━━━ Source information ━━━
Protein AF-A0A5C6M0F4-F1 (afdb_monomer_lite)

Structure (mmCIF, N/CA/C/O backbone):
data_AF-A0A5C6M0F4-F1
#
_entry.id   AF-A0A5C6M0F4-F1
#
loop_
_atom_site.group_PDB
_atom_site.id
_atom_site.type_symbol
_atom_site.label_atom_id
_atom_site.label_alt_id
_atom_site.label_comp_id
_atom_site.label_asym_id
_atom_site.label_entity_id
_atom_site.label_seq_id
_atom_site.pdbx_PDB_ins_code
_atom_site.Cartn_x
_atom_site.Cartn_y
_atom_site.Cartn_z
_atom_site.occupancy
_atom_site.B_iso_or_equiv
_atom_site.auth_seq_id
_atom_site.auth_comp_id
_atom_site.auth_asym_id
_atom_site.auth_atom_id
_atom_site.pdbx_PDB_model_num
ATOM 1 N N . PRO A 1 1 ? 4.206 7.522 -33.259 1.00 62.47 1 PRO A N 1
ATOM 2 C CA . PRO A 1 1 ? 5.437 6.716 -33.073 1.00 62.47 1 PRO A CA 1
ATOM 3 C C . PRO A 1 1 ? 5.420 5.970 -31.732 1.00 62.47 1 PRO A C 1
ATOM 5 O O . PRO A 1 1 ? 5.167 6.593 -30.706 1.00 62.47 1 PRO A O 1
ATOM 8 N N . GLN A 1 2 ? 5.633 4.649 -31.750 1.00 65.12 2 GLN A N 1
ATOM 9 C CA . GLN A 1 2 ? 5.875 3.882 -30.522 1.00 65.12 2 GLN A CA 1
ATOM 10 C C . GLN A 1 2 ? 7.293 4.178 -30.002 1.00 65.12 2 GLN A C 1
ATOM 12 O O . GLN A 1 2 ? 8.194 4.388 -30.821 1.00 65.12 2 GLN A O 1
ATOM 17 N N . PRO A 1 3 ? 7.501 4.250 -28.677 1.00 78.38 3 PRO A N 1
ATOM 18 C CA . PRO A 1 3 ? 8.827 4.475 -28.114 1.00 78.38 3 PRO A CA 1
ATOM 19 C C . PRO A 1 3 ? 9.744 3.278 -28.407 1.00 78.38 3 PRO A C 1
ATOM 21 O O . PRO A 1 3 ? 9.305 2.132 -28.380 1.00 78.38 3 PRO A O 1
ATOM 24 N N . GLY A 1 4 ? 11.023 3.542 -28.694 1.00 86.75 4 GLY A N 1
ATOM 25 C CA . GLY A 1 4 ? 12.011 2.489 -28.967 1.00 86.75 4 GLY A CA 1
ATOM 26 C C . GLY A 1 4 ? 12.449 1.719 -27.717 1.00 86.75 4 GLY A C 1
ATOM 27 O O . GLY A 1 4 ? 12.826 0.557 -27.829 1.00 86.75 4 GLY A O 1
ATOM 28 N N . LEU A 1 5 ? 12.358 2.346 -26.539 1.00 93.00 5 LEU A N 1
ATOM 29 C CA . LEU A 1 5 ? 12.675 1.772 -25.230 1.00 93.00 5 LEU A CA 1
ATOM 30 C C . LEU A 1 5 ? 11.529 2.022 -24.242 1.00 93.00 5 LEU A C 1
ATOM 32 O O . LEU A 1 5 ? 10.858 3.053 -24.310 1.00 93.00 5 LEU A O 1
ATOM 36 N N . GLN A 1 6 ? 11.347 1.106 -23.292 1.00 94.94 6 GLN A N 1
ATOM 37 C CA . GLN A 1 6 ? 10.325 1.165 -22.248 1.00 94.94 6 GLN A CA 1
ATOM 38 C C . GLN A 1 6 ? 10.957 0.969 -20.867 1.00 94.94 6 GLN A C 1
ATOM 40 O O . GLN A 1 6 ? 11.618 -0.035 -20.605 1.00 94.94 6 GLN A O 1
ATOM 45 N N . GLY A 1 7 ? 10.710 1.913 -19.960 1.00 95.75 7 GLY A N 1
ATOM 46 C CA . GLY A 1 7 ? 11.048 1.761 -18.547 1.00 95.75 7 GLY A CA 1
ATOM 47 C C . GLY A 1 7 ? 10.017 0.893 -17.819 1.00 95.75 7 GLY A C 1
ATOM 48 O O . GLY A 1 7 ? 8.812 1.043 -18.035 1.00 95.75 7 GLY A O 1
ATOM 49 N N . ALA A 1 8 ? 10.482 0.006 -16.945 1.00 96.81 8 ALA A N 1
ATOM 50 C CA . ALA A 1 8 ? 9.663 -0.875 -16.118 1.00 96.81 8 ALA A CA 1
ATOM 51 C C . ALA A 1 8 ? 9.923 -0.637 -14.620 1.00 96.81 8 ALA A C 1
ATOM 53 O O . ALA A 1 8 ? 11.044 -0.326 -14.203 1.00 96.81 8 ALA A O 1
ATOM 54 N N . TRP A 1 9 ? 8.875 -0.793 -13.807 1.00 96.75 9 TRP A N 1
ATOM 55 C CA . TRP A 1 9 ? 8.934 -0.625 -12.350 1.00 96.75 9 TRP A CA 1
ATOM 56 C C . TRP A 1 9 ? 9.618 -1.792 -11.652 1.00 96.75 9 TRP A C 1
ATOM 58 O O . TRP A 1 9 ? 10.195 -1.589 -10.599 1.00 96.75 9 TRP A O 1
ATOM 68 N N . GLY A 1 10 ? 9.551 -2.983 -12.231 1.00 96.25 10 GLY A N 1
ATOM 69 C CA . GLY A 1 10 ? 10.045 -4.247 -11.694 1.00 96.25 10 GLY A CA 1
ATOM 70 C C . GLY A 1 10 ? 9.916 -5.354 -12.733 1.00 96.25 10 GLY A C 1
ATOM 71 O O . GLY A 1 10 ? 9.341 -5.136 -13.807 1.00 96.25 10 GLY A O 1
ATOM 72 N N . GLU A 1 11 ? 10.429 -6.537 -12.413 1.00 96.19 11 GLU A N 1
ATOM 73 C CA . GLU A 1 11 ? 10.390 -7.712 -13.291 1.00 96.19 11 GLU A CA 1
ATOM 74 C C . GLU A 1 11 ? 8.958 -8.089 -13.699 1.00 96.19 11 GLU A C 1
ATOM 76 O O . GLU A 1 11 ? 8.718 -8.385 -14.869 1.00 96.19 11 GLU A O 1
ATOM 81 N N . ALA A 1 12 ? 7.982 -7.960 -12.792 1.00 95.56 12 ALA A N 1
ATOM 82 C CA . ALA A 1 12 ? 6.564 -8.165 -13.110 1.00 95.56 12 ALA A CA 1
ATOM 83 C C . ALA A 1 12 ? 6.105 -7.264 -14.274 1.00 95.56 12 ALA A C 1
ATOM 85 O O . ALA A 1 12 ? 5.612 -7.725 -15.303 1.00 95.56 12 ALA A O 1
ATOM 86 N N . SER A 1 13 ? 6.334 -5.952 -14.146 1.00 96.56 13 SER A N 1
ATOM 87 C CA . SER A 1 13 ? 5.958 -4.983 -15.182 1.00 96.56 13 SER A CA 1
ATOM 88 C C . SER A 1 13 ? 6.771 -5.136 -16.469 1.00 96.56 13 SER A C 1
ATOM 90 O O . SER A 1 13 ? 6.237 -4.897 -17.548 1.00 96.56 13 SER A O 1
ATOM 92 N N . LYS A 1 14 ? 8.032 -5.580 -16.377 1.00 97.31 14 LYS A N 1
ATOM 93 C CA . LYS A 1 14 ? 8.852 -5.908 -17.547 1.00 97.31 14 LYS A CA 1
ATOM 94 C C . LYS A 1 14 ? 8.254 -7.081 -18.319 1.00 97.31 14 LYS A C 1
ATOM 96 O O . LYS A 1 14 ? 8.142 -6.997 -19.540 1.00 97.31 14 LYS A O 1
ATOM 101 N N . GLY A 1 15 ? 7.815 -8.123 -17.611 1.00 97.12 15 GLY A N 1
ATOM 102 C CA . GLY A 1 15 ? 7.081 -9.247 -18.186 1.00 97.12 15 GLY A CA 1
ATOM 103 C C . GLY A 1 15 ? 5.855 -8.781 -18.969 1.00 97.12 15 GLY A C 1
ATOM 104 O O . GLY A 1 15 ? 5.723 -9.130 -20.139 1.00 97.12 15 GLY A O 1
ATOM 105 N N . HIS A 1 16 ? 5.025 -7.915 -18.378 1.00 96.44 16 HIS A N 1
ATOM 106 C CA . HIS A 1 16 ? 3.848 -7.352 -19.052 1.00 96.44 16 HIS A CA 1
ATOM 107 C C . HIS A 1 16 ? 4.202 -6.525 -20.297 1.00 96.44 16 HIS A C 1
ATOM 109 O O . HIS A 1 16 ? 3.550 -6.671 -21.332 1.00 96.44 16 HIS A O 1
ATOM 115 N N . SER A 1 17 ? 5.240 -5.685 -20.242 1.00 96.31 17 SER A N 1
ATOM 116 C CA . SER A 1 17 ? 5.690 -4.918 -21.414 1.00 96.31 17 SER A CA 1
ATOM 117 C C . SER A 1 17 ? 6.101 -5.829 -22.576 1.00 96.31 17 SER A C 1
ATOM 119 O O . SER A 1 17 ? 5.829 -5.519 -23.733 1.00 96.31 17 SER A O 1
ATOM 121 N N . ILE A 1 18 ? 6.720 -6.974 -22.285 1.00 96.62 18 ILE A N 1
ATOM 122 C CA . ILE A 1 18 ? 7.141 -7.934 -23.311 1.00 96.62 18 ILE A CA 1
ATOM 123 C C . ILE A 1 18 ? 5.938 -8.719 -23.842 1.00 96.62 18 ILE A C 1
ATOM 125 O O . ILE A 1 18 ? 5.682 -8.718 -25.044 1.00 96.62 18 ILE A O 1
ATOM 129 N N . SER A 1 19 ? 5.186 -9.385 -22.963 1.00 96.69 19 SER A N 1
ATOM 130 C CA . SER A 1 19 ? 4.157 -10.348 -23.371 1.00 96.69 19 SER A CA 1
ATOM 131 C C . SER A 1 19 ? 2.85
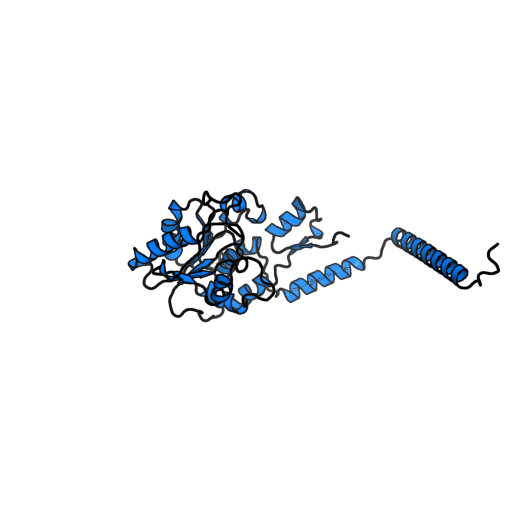4 -9.702 -23.839 1.00 96.69 19 SER A C 1
ATOM 133 O O . SER A 1 19 ? 2.197 -10.245 -24.722 1.00 96.69 19 SER A O 1
ATOM 135 N N . MET A 1 20 ? 2.475 -8.554 -23.269 1.00 95.25 20 MET A N 1
ATOM 136 C CA . MET A 1 20 ? 1.188 -7.903 -23.546 1.00 95.25 20 MET A CA 1
ATOM 137 C C . MET A 1 20 ? 1.323 -6.713 -24.490 1.00 95.25 20 MET A C 1
ATOM 139 O O . MET A 1 20 ? 0.433 -6.469 -25.299 1.00 95.25 20 MET A O 1
ATOM 143 N N . GLN A 1 21 ? 2.420 -5.959 -24.382 1.00 94.25 21 GLN A N 1
ATOM 144 C CA . GLN A 1 21 ? 2.641 -4.755 -25.193 1.00 94.25 21 GLN A CA 1
ATOM 145 C C . GLN A 1 21 ? 3.582 -4.999 -26.382 1.00 94.25 21 GLN A C 1
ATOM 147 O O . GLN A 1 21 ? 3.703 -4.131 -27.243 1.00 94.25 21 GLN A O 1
━━━
_Task to carry out_
Using the data above, print exactly the lines from the line that contains "ATOM 21 O O" through the line that contains "ATOM 30 C C", with both included.

_Exercise answer_
ATOM 21 O O . PRO A 1 3 ? 9.305 2.132 -28.380 1.00 78.38 3 PRO A O 1
ATOM 24 N N . GLY A 1 4 ? 11.023 3.542 -28.694 1.00 86.75 4 GLY A N 1
ATOM 25 C CA . GLY A 1 4 ? 12.011 2.489 -28.967 1.00 86.75 4 GLY A CA 1
ATOM 26 C C . GLY A 1 4 ? 12.449 1.719 -27.717 1.00 86.75 4 GLY A C 1
ATOM 27 O O . GLY A 1 4 ? 12.826 0.557 -27.829 1.00 86.75 4 GLY A O 1
ATOM 28 N N . LEU A 1 5 ? 12.358 2.346 -26.539 1.00 93.00 5 LEU A N 1
ATOM 29 C CA . LEU A 1 5 ? 12.675 1.772 -25.230 1.00 93.00 5 LEU A CA 1
ATOM 30 C C . LEU A 1 5 ? 11.529 2.022 -24.242 1.00 93.00 5 LEU A C 1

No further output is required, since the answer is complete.